[Data provided]:
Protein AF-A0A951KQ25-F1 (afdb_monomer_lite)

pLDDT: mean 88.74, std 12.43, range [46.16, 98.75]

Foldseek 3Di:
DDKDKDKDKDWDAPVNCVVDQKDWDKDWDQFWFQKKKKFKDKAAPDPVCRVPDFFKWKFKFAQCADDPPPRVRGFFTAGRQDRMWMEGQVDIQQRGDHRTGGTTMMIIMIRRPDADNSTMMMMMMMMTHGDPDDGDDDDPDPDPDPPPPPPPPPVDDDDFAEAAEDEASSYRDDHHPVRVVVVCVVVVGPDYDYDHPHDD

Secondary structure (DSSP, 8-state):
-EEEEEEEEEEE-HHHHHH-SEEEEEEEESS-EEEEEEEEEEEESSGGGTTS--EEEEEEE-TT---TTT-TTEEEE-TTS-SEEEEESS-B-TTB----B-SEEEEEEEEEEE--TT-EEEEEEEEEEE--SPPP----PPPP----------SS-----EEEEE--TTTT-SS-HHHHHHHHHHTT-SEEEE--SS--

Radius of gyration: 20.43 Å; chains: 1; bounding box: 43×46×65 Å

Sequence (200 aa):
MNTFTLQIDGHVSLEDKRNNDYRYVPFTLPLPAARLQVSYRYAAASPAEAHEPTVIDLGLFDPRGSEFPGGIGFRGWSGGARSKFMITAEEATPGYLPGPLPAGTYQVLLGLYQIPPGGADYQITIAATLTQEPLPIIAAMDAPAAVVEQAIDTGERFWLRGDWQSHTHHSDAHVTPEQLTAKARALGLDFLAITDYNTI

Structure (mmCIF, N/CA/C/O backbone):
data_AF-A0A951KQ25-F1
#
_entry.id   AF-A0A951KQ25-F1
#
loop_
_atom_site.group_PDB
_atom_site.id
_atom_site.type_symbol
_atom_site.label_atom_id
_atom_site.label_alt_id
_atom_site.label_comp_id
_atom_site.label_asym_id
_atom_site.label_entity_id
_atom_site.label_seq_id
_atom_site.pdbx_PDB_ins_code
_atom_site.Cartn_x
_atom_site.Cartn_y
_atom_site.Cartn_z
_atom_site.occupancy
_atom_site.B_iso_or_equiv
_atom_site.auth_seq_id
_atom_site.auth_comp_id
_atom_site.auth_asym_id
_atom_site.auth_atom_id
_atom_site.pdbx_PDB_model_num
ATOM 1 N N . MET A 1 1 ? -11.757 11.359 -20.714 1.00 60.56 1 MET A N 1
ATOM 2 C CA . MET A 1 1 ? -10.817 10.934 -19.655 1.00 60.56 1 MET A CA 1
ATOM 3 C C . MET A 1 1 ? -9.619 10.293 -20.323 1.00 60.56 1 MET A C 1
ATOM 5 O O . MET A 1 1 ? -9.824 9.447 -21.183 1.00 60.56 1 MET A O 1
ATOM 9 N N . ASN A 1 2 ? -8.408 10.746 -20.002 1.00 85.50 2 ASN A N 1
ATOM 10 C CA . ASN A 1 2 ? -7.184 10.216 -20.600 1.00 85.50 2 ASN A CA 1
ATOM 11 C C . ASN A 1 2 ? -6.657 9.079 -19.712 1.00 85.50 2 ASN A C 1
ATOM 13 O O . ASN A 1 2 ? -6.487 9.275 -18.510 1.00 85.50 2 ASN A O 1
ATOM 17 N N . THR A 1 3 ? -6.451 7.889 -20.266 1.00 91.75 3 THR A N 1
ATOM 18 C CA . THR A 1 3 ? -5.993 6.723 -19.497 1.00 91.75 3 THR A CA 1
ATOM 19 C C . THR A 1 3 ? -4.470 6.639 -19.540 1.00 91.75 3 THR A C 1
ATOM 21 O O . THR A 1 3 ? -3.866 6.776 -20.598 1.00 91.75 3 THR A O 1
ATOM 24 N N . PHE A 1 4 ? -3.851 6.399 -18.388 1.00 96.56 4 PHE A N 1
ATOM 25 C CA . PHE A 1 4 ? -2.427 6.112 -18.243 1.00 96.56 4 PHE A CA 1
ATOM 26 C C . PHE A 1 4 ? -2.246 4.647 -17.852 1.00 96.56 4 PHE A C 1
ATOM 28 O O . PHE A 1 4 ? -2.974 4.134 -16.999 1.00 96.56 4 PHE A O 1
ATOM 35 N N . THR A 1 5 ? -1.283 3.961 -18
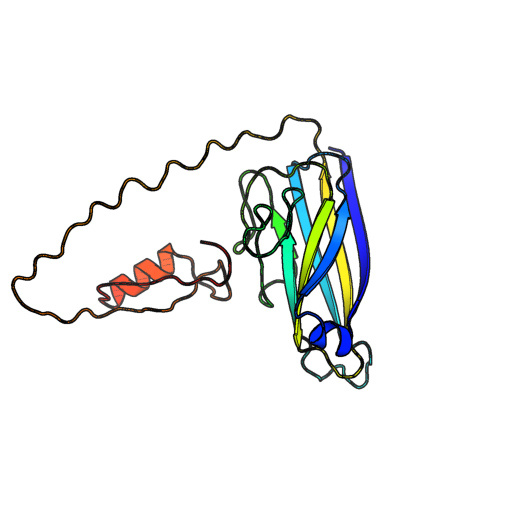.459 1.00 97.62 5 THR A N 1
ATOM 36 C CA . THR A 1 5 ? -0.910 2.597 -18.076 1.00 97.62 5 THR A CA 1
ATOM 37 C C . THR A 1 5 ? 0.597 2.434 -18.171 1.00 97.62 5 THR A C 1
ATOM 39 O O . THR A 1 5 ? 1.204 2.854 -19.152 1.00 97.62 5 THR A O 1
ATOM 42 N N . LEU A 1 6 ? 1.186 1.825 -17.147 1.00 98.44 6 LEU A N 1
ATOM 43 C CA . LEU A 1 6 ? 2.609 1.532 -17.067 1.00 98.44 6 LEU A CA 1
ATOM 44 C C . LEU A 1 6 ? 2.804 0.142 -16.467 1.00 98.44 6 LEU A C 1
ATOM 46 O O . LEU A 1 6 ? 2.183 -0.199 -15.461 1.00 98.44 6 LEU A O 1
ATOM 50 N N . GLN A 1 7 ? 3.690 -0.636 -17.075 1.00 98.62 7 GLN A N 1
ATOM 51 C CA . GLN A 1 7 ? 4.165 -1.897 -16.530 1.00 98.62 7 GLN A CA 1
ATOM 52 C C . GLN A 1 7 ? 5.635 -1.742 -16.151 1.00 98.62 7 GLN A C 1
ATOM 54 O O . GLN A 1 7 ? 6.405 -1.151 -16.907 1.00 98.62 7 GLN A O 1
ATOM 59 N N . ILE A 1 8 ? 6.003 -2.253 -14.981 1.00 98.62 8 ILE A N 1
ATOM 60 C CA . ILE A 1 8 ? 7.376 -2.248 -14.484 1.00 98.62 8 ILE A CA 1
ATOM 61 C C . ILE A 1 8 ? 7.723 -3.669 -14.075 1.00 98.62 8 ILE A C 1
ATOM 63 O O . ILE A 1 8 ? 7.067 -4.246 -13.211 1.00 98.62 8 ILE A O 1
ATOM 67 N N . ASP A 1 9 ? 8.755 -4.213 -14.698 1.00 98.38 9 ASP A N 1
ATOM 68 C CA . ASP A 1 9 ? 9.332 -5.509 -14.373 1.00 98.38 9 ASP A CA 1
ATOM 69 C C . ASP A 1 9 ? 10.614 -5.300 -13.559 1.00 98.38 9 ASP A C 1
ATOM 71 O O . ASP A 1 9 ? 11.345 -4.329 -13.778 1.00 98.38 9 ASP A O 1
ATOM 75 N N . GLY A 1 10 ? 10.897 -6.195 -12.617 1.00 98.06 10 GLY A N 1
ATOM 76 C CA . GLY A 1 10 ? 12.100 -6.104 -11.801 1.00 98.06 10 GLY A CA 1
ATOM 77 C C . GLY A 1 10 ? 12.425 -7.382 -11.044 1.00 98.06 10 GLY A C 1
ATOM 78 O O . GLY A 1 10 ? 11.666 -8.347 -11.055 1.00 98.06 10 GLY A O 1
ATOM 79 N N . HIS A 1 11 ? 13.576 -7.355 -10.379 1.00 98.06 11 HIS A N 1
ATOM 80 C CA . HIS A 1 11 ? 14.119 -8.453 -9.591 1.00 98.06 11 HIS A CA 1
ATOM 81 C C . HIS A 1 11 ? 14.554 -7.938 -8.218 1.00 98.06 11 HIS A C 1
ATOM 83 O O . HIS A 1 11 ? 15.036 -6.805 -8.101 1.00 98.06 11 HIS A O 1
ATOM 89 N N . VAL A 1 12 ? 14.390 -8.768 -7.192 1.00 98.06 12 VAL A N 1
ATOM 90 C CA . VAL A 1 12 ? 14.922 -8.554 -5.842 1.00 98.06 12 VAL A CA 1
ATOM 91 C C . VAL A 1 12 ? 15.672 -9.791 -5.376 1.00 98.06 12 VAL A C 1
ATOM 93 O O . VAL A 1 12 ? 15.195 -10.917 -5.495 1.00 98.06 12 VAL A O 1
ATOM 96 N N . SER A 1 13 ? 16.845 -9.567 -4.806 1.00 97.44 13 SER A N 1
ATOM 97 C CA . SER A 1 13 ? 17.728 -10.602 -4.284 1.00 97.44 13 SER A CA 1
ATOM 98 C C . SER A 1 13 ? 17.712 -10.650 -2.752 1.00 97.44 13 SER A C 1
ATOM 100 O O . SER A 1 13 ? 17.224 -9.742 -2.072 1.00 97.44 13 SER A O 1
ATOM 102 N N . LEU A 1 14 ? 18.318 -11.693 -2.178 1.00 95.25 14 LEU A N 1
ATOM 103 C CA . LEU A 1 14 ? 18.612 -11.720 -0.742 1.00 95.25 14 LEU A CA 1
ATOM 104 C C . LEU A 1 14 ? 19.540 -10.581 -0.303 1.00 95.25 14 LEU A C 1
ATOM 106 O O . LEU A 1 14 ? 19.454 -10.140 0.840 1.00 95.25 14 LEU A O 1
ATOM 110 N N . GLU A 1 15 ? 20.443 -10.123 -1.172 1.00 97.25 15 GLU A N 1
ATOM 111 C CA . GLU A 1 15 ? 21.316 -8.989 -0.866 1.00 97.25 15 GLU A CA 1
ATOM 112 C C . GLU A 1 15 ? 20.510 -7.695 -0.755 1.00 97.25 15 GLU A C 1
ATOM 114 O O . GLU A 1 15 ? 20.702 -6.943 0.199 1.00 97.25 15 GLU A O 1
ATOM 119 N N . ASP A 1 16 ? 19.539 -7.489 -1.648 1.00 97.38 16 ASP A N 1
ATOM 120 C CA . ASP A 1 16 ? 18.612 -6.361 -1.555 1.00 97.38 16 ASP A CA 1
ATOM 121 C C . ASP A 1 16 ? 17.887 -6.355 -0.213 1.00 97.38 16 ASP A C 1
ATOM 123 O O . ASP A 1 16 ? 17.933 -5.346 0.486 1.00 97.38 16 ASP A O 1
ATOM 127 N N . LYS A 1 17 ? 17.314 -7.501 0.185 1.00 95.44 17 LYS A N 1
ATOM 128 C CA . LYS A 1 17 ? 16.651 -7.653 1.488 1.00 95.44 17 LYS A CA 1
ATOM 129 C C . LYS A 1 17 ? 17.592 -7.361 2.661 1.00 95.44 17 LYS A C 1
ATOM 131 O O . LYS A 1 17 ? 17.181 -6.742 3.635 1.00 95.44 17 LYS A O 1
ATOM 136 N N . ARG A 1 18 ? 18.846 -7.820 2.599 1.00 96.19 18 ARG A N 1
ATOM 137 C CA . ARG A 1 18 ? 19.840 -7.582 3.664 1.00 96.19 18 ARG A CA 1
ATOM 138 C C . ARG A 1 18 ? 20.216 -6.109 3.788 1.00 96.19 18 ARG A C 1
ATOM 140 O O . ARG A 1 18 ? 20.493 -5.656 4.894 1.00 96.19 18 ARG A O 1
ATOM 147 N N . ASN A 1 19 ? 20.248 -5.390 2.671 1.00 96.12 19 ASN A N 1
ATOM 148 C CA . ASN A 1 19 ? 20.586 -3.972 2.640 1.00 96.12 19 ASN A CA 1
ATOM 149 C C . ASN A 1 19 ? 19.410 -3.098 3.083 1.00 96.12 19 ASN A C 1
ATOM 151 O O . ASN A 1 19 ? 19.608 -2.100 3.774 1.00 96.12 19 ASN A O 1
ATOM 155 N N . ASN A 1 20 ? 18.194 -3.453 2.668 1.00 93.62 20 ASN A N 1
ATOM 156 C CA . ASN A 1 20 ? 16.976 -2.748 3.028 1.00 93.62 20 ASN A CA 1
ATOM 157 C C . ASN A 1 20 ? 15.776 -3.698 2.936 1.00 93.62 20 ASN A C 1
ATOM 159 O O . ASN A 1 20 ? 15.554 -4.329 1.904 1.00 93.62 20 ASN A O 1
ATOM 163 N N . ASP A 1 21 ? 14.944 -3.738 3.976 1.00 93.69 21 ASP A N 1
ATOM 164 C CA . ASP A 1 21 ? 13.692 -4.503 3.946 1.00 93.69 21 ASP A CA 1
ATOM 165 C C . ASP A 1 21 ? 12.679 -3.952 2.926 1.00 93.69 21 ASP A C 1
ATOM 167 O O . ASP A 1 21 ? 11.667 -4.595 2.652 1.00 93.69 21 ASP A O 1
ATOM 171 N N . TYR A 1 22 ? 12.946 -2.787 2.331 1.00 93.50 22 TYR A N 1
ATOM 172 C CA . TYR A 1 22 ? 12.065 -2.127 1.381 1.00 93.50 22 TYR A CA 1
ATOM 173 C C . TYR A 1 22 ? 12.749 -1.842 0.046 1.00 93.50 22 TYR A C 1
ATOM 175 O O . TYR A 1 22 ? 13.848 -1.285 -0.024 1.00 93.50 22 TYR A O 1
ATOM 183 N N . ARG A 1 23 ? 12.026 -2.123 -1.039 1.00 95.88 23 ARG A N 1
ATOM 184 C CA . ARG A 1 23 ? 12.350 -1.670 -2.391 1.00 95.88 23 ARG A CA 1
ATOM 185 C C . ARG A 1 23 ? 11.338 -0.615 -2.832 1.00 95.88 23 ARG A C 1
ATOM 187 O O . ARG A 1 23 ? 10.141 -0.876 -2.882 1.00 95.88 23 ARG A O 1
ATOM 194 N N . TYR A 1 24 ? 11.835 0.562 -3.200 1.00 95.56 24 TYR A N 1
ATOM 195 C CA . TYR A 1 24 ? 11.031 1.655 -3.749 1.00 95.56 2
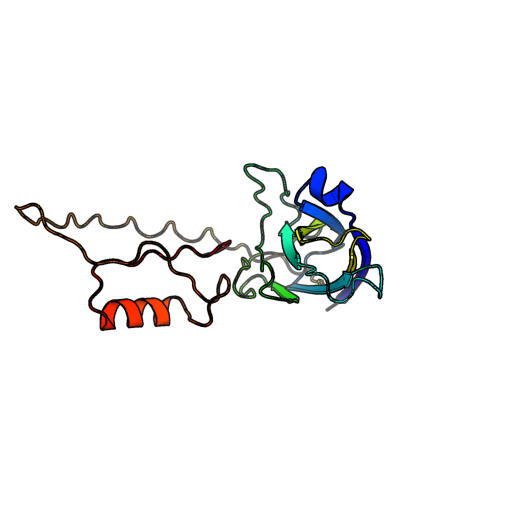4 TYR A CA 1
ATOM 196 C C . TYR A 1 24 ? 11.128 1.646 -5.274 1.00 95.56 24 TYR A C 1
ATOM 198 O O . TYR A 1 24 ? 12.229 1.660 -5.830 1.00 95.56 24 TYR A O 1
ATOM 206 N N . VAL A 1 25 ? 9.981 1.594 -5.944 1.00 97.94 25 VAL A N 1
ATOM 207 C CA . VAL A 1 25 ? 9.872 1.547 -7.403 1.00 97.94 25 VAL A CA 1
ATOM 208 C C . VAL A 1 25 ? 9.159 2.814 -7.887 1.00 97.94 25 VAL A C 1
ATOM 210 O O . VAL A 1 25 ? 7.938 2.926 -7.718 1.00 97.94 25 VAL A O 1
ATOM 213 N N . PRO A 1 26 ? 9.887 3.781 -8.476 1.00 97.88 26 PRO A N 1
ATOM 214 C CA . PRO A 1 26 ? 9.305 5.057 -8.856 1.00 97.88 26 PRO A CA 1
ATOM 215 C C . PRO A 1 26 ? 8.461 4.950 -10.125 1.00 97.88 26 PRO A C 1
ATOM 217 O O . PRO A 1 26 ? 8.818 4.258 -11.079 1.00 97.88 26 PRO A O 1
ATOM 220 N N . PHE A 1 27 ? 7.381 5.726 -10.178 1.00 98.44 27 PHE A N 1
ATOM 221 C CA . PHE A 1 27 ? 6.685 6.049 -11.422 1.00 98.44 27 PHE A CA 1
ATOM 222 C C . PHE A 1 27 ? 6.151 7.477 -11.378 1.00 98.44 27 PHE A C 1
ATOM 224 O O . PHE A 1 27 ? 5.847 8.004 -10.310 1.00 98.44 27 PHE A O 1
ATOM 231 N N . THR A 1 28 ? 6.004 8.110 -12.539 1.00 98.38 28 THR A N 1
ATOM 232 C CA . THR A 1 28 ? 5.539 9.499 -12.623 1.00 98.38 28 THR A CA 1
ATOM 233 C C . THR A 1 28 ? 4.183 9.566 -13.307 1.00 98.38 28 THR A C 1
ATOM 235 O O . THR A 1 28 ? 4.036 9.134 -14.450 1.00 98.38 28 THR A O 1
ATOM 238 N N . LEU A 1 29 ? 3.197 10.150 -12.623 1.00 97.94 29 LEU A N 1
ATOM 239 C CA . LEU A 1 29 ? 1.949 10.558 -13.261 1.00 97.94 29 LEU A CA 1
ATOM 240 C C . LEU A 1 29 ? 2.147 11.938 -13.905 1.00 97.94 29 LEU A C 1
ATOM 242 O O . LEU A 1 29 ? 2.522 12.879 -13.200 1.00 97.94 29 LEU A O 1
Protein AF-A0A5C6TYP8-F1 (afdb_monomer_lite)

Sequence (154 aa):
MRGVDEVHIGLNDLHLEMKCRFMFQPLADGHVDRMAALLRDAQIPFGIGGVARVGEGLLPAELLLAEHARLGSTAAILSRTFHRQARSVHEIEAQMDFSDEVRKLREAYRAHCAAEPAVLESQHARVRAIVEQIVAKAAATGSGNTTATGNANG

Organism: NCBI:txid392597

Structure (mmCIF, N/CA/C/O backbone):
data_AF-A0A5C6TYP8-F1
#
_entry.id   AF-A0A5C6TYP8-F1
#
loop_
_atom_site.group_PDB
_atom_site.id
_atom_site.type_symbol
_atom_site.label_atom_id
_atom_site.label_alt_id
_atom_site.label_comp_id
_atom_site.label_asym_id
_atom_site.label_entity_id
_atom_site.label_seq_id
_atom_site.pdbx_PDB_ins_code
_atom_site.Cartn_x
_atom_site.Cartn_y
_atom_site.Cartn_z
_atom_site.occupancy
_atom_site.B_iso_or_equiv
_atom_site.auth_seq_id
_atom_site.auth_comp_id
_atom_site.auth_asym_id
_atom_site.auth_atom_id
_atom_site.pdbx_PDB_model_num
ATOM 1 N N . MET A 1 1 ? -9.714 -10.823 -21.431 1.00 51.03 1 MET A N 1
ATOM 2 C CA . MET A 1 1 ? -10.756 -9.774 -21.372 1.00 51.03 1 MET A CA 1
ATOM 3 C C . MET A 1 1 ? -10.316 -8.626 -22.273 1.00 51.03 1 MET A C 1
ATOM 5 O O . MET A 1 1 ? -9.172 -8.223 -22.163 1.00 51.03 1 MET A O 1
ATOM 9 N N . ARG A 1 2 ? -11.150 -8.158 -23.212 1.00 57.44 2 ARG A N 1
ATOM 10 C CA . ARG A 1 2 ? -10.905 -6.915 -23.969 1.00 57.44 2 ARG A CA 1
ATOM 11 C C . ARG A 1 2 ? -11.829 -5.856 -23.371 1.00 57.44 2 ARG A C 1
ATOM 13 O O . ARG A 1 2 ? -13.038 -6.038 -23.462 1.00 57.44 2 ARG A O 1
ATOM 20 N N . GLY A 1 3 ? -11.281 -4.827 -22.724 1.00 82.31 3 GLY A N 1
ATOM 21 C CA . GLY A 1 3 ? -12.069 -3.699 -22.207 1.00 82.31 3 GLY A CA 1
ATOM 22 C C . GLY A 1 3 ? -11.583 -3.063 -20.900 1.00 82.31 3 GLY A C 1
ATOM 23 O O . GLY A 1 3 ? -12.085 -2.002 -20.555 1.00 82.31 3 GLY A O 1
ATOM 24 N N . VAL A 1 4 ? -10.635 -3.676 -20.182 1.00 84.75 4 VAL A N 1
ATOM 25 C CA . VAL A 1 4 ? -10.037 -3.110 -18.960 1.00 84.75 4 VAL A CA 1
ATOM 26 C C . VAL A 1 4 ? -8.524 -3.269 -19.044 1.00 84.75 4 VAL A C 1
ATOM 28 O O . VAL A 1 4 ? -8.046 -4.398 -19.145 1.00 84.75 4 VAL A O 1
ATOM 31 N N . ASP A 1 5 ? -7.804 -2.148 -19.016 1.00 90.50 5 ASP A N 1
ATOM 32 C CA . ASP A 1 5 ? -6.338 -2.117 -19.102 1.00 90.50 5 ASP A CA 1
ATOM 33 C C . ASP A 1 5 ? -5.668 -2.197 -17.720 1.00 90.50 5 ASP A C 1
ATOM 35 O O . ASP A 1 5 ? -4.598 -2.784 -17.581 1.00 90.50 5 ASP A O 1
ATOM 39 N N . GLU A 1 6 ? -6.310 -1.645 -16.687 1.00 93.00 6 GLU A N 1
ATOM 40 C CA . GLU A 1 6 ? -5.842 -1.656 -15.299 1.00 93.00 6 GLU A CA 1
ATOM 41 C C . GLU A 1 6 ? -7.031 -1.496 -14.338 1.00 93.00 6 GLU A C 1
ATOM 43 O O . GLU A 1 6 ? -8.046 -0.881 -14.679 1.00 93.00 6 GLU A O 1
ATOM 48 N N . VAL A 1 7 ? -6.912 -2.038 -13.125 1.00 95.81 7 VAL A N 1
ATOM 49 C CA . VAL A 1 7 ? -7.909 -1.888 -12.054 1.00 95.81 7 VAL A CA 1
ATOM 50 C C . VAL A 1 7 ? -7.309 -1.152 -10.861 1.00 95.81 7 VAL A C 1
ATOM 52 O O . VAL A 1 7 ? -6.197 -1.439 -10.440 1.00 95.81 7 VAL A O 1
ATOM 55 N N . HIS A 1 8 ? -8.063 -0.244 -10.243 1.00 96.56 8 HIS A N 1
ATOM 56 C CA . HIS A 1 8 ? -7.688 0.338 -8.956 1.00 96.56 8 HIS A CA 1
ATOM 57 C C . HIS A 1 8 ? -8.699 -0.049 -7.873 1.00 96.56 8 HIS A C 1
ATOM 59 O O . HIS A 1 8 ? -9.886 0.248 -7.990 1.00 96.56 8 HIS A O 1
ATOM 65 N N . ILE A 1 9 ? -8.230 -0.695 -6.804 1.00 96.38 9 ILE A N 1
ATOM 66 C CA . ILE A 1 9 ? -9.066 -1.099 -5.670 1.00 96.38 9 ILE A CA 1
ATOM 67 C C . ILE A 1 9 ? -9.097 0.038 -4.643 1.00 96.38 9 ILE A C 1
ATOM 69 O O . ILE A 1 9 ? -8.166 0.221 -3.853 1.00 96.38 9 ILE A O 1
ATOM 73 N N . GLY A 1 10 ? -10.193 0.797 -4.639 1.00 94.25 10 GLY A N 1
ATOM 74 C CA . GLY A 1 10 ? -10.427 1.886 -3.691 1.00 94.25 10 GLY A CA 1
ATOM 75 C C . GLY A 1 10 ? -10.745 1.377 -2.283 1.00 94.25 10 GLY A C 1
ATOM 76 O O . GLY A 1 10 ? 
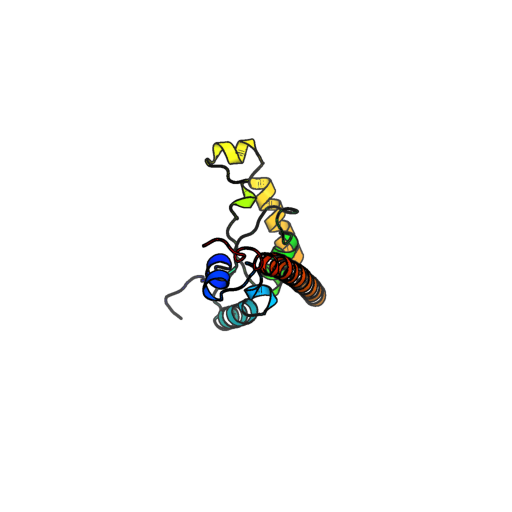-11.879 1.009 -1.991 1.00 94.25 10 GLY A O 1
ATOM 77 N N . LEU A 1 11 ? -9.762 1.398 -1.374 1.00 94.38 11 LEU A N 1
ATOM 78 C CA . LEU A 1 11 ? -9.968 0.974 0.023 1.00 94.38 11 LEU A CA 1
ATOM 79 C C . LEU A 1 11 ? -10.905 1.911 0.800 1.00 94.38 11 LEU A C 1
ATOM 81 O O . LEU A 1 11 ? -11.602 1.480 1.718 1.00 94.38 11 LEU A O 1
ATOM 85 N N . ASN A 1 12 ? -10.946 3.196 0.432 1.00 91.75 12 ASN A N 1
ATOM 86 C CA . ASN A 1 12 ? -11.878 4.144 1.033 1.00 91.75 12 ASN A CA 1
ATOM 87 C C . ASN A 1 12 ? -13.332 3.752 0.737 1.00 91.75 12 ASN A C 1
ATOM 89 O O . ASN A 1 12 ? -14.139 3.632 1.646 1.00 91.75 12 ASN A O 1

[Try it]: From the data above, output exactly the lines between the one containing "ATOM 35 O O" and the one containing "ATOM 48 N N", counting both of them.

[Answer to this problem]:
ATOM 35 O O . ASP A 1 5 ? -4.598 -2.784 -17.581 1.00 90.50 5 ASP A O 1
ATOM 39 N N . GLU A 1 6 ? -6.310 -1.645 -16.687 1.00 93.00 6 GLU A N 1
ATOM 40 C CA . GLU A 1 6 ? -5.842 -1.656 -15.299 1.00 93.00 6 GLU A CA 1
ATOM 41 C C . GLU A 1 6 ? -7.031 -1.496 -14.338 1.00 93.00 6 GLU A C 1
ATOM 43 O O . GLU A 1 6 ? -8.046 -0.881 -14.679 1.00 93.00 6 GLU A O 1
ATOM 48 N N . VAL A 1 7 ? -6.912 -2.038 -13.125 1.00 95.81 7 VAL A N 1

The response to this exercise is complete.